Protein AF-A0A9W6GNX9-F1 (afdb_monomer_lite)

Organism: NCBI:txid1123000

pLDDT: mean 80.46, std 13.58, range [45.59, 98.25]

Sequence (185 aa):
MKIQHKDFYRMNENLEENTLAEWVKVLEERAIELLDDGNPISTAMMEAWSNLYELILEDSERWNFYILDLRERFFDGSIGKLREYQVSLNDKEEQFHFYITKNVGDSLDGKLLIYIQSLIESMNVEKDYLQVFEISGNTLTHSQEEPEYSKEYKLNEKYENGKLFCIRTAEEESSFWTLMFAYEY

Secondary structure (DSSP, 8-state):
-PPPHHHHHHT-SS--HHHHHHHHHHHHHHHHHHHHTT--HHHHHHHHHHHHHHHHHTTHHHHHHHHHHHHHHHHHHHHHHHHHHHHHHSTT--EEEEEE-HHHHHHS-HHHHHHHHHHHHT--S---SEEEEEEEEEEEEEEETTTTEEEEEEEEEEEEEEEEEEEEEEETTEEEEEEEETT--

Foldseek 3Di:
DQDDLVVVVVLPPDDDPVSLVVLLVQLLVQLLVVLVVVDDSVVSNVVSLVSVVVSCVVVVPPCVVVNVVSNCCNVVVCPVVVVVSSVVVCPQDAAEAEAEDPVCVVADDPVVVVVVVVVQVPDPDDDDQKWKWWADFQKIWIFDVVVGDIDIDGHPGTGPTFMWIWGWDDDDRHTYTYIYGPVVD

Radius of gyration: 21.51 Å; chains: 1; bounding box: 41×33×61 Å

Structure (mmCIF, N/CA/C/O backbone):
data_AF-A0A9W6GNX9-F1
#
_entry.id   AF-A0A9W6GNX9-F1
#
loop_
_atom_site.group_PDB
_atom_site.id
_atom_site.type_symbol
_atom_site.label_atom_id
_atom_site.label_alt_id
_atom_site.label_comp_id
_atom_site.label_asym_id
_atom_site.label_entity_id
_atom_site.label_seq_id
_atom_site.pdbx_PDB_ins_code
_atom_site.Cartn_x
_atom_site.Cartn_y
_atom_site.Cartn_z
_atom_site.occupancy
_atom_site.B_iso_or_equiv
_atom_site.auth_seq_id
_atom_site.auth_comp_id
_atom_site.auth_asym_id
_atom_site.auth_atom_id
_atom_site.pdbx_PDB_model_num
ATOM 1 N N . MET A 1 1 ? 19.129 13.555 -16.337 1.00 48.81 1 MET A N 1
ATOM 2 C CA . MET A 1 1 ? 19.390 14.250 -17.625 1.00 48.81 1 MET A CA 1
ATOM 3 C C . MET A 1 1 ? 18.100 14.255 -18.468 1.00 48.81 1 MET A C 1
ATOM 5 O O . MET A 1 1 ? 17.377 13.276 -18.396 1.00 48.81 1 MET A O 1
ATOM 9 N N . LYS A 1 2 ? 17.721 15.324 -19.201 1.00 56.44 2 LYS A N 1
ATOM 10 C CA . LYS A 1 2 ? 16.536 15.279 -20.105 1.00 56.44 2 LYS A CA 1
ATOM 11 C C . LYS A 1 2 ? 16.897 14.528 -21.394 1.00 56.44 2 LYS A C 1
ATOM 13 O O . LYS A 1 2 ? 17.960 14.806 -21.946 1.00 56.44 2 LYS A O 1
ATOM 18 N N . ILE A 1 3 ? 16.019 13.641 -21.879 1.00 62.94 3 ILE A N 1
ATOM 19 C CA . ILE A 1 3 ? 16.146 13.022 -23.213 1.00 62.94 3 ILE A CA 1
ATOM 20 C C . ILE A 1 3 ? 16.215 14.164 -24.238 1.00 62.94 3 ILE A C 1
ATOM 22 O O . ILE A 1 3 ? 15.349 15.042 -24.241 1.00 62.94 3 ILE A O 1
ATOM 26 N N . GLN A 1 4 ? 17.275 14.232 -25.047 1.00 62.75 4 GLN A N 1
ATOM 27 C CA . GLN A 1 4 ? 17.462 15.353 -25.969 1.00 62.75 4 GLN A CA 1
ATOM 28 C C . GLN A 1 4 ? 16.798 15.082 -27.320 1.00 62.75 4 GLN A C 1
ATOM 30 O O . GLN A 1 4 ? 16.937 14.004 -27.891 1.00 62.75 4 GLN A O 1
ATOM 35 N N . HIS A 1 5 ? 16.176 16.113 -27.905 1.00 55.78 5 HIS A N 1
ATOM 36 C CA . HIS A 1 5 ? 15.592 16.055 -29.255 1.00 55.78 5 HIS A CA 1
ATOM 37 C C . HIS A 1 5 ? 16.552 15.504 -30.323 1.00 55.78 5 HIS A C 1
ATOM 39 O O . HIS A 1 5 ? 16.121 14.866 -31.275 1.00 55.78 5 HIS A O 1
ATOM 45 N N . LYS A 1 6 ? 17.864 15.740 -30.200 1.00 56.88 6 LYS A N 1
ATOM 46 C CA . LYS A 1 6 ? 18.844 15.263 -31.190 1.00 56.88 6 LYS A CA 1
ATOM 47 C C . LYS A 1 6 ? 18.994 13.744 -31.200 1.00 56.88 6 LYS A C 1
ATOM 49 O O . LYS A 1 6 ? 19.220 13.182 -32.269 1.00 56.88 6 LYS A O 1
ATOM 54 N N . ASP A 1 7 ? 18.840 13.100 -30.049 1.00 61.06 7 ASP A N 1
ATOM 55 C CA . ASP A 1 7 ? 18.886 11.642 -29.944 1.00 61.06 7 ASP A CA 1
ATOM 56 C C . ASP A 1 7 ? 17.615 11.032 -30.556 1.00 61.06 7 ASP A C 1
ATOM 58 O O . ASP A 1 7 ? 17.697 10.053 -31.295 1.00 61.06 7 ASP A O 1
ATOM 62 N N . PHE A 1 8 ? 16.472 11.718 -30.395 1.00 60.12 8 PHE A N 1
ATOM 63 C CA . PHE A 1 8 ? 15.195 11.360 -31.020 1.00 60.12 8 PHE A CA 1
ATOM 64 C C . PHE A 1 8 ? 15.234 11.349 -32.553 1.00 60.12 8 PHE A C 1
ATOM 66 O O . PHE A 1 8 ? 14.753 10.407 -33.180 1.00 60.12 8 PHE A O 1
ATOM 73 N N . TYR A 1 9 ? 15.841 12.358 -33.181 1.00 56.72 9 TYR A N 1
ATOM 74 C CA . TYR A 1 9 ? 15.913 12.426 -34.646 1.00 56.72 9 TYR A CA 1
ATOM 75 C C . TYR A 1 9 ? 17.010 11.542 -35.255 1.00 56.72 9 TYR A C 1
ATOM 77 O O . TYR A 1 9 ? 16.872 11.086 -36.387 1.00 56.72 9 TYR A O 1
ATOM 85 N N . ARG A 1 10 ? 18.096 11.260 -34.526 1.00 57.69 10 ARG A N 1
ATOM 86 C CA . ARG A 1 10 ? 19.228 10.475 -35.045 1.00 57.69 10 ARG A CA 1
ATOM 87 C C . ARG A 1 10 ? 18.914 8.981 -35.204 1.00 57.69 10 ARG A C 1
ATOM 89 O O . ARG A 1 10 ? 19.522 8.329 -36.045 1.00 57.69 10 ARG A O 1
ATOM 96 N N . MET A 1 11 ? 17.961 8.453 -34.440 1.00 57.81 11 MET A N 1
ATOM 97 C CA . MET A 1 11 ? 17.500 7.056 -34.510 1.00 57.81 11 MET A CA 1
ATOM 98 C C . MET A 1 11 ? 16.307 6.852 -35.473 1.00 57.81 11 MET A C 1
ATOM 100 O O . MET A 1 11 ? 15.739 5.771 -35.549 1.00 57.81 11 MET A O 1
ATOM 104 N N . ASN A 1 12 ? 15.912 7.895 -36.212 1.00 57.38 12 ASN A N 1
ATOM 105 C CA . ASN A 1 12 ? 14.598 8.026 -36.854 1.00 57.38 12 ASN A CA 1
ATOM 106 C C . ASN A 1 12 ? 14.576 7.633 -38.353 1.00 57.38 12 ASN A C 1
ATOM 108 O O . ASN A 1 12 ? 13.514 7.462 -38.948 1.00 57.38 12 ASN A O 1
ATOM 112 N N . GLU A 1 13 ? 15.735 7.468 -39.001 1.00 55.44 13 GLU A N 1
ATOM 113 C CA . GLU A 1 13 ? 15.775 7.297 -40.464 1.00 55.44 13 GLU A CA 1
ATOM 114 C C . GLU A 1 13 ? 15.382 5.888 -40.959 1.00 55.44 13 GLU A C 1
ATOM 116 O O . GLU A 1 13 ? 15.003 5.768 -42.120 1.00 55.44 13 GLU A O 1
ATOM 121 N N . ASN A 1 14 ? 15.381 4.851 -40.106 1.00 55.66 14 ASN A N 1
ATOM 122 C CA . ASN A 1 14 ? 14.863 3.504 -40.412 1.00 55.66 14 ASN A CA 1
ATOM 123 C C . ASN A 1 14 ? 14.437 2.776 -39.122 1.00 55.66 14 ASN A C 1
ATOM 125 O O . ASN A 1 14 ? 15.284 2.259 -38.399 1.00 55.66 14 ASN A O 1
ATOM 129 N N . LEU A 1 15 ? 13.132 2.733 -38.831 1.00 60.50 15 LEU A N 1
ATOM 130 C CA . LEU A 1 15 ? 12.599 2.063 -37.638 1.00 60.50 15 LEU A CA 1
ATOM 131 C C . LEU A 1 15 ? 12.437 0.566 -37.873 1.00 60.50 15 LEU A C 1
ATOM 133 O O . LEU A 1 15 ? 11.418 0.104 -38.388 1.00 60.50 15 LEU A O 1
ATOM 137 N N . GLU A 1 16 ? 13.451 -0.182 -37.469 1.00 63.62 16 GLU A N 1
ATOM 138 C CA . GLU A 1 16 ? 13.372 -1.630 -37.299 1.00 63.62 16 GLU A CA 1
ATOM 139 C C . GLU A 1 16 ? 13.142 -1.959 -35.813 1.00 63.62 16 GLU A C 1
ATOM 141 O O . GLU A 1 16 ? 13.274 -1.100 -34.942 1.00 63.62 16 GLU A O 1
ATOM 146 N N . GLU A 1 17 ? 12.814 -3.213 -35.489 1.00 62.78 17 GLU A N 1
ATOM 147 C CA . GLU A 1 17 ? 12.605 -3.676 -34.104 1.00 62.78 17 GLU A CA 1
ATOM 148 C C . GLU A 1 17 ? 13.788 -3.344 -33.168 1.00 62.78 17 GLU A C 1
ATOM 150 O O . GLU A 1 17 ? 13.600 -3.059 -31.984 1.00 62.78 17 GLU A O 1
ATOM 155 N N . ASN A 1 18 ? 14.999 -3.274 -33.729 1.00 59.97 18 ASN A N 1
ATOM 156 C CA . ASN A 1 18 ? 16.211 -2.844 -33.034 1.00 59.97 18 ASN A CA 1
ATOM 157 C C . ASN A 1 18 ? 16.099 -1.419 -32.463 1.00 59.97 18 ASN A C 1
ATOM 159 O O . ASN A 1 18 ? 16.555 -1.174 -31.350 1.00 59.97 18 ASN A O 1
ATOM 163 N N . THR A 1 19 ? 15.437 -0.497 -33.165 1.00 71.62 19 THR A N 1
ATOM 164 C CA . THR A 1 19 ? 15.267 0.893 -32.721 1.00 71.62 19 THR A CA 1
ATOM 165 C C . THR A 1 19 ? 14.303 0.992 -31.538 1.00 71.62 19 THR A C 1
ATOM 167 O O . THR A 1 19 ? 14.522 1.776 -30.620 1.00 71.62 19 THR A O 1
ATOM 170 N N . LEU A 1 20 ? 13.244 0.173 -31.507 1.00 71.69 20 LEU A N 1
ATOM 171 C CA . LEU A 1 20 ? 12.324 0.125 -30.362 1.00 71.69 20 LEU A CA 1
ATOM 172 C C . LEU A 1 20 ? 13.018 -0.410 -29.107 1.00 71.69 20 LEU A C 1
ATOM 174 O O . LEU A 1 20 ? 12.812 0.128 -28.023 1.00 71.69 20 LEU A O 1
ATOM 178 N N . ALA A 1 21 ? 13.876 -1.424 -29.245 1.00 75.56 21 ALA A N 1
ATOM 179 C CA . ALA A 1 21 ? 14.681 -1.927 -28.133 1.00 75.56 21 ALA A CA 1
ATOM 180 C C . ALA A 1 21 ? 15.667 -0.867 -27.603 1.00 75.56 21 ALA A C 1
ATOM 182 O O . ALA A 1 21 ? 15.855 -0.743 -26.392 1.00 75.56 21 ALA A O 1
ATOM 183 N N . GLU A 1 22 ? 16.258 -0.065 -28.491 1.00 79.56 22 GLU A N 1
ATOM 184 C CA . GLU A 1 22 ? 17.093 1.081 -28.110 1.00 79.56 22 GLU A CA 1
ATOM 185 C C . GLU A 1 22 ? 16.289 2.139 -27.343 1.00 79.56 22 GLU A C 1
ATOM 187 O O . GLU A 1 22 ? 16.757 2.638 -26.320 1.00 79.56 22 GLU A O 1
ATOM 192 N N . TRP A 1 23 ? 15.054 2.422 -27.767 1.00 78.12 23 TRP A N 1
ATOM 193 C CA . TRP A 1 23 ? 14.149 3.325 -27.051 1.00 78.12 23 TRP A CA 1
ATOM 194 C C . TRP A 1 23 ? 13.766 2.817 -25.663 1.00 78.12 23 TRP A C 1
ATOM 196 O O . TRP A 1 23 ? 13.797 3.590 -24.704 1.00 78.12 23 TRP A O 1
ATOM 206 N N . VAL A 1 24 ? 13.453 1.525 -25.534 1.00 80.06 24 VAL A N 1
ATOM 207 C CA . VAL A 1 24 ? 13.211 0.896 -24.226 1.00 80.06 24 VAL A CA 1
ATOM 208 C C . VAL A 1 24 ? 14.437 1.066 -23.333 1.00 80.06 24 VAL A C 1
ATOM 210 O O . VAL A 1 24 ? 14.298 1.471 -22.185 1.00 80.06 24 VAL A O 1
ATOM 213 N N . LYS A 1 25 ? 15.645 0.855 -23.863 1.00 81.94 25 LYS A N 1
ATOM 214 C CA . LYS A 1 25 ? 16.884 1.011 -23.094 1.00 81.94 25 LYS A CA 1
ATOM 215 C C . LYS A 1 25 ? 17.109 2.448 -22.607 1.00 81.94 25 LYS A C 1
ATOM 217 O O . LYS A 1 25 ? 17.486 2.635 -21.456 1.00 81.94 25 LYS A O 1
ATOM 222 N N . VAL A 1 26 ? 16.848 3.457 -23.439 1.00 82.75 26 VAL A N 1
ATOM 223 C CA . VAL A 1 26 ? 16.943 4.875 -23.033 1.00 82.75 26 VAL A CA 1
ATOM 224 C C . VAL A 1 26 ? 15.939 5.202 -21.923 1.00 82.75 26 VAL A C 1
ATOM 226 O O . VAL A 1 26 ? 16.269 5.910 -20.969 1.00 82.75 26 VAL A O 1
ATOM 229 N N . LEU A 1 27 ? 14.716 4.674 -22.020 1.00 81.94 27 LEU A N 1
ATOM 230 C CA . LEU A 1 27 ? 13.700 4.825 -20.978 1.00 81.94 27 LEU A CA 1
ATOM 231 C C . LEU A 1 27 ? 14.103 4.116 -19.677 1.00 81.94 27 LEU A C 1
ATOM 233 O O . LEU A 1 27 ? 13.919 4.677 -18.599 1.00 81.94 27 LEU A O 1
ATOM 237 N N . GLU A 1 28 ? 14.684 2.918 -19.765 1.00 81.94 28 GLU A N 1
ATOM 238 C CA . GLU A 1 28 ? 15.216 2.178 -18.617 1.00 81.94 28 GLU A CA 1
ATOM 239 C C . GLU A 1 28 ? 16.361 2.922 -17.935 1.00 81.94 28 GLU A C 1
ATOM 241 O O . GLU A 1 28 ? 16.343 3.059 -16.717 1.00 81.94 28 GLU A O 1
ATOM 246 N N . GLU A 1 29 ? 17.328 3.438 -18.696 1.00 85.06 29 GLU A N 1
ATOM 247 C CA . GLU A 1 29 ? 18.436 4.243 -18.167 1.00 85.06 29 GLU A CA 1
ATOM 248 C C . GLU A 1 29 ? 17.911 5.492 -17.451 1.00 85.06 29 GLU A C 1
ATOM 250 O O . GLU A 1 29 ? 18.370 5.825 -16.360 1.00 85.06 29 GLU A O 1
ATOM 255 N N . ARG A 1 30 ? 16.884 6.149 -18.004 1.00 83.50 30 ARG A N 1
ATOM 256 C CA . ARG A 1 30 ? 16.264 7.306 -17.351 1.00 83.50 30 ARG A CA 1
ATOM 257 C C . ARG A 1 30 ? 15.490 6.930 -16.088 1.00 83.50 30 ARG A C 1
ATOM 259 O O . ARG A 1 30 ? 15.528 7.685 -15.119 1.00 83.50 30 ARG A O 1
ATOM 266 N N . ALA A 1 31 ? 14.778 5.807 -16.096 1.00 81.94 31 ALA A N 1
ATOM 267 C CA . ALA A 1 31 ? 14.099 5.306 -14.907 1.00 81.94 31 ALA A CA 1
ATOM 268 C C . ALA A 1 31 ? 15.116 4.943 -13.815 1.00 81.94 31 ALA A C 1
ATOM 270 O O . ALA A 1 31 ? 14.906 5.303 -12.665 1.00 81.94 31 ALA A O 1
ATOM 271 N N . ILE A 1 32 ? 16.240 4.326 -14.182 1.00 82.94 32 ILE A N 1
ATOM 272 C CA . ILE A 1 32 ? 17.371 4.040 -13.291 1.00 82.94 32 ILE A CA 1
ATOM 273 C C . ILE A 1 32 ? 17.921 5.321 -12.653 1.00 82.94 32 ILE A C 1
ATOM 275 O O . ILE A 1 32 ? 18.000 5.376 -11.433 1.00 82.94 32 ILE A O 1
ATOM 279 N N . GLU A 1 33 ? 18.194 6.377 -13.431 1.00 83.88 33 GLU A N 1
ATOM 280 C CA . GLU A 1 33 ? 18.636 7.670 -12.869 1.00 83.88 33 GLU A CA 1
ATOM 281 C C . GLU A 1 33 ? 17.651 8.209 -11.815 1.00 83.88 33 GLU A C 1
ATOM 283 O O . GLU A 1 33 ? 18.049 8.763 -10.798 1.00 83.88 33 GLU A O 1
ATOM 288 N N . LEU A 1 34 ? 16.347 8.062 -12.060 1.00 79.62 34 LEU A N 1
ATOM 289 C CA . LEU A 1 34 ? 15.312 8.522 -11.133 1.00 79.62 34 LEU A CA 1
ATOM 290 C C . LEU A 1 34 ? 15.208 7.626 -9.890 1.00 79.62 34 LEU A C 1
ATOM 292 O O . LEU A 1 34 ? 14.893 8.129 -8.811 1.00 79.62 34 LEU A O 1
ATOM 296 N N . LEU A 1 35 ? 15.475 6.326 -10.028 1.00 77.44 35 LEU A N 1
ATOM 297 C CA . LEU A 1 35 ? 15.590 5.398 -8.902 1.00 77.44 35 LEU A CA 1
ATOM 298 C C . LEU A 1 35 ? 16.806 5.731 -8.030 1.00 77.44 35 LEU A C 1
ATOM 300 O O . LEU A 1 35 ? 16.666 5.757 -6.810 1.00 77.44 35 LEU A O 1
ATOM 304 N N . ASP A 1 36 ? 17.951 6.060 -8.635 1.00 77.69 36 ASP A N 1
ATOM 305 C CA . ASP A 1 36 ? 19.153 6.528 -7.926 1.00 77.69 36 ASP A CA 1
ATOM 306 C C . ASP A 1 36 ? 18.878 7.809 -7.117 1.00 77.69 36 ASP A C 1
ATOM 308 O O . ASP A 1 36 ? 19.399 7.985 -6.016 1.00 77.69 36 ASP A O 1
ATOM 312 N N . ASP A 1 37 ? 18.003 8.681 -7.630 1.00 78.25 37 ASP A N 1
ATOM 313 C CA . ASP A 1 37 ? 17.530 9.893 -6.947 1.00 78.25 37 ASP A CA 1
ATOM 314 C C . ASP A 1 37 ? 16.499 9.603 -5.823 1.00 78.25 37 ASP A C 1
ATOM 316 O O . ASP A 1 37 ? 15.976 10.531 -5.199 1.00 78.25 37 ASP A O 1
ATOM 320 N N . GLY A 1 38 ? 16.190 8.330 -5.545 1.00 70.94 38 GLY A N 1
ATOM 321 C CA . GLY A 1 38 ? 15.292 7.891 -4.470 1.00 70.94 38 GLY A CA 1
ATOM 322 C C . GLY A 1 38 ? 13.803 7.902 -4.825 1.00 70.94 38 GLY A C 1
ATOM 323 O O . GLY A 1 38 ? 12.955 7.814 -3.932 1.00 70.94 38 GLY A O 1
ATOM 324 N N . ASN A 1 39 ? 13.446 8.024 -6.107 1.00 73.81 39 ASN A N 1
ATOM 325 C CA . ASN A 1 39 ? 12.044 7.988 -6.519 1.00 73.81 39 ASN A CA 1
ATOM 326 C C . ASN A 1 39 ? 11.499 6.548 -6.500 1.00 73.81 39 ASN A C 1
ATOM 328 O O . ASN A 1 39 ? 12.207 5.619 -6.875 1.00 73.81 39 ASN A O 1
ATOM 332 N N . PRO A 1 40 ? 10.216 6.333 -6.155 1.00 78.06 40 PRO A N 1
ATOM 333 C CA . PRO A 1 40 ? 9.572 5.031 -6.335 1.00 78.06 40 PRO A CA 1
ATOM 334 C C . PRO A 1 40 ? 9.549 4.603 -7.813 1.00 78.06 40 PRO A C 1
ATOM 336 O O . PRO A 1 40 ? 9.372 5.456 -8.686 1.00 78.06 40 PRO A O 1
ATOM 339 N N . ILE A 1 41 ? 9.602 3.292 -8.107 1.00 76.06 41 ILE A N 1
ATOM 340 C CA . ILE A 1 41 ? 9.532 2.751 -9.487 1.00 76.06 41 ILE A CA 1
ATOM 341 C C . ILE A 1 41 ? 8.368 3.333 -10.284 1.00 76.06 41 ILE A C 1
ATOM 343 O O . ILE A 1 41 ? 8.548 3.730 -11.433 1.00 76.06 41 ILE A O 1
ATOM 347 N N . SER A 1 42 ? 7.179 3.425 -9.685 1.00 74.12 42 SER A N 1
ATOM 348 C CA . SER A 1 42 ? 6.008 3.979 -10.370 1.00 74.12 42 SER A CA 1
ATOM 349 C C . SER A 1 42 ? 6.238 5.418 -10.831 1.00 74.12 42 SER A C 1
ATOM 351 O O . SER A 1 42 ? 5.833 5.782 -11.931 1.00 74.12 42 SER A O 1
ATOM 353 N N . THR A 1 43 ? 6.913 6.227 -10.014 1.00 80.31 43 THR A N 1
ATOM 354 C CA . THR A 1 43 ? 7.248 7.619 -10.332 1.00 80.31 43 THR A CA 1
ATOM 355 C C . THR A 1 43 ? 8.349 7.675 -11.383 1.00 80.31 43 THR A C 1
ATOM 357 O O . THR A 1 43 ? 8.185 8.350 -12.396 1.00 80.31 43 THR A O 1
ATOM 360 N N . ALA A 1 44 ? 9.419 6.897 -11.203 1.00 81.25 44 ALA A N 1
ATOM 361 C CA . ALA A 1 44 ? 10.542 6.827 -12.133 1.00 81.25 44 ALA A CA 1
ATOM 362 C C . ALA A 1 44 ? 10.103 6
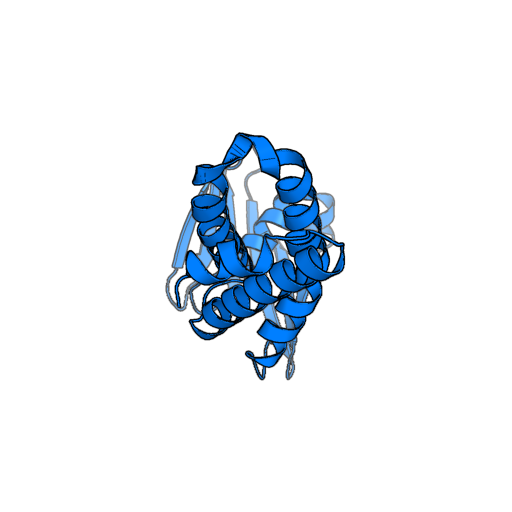.424 -13.552 1.00 81.25 44 ALA A C 1
ATOM 364 O O . ALA A 1 44 ? 10.486 7.057 -14.535 1.00 81.25 44 ALA A O 1
ATOM 365 N N . MET A 1 45 ? 9.236 5.415 -13.668 1.00 81.25 45 MET A N 1
ATOM 366 C CA . MET A 1 45 ? 8.701 4.957 -14.951 1.00 81.25 45 MET A CA 1
ATOM 367 C C . MET A 1 45 ? 7.765 5.982 -15.597 1.00 81.25 45 MET A C 1
ATOM 369 O O . MET A 1 45 ? 7.867 6.239 -16.797 1.00 81.25 45 MET A O 1
ATOM 373 N N . MET A 1 46 ? 6.860 6.584 -14.818 1.00 82.19 46 MET A N 1
ATOM 374 C CA . MET A 1 46 ? 5.919 7.581 -15.338 1.00 82.19 46 MET A CA 1
ATOM 375 C C . MET A 1 46 ? 6.639 8.848 -15.801 1.00 82.19 46 MET A C 1
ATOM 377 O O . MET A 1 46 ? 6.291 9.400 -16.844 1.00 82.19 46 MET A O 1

ABOUT THIS TASK
Looking back over the data above, restate word for word the lines that begin at the line with "ATOM 171 C CA" and end at the line with "ATOM 206 N N", inclusive.

RESPONSE TO THE TASK
ATOM 171 C CA . LEU A 1 20 ? 12.324 0.125 -30.362 1.00 71.69 20 LEU A CA 1
ATOM 172 C C . LEU A 1 20 ? 13.018 -0.410 -29.107 1.00 71.69 20 LEU A C 1
ATOM 174 O O . LEU A 1 20 ? 12.812 0.128 -28.023 1.00 71.69 20 LEU A O 1
ATOM 178 N N . ALA A 1 21 ? 13.876 -1.424 -29.245 1.00 75.56 21 ALA A N 1
ATOM 179 C CA . ALA A 1 21 ? 14.681 -1.927 -28.133 1.00 75.56 21 ALA A CA 1
ATOM 180 C C . ALA A 1 21 ? 15.667 -0.867 -27.603 1.00 75.56 21 ALA A C 1
ATOM 182 O O . ALA A 1 21 ? 15.855 -0.743 -26.392 1.00 75.56 21 ALA A O 1
ATOM 183 N N . GLU A 1 22 ? 16.258 -0.065 -28.491 1.00 79.56 22 GLU A N 1
ATOM 184 C CA . GLU A 1 22 ? 17.093 1.081 -28.110 1.00 79.56 22 GLU A CA 1
ATOM 185 C C . GLU A 1 22 ? 16.289 2.139 -27.343 1.00 79.56 22 GLU A C 1
ATOM 187 O O . GLU A 1 22 ? 16.757 2.638 -26.320 1.00 79.56 22 GLU A O 1
ATOM 192 N N . TRP A 1 23 ? 15.054 2.422 -27.767 1.00 78.12 23 TRP A N 1
ATOM 193 C CA . TRP A 1 23 ? 14.149 3.325 -27.051 1.00 78.12 23 TRP A CA 1
ATOM 194 C C . TRP A 1 23 ? 13.766 2.817 -25.663 1.00 78.12 23 TRP A C 1
ATOM 196 O O . TRP A 1 23 ? 13.797 3.590 -24.704 1.00 78.12 23 TRP A O 1
ATOM 206 N N . VAL A 1 24 ? 13.453 1.525 -25.534 1.00 80.06 24 VAL A N 1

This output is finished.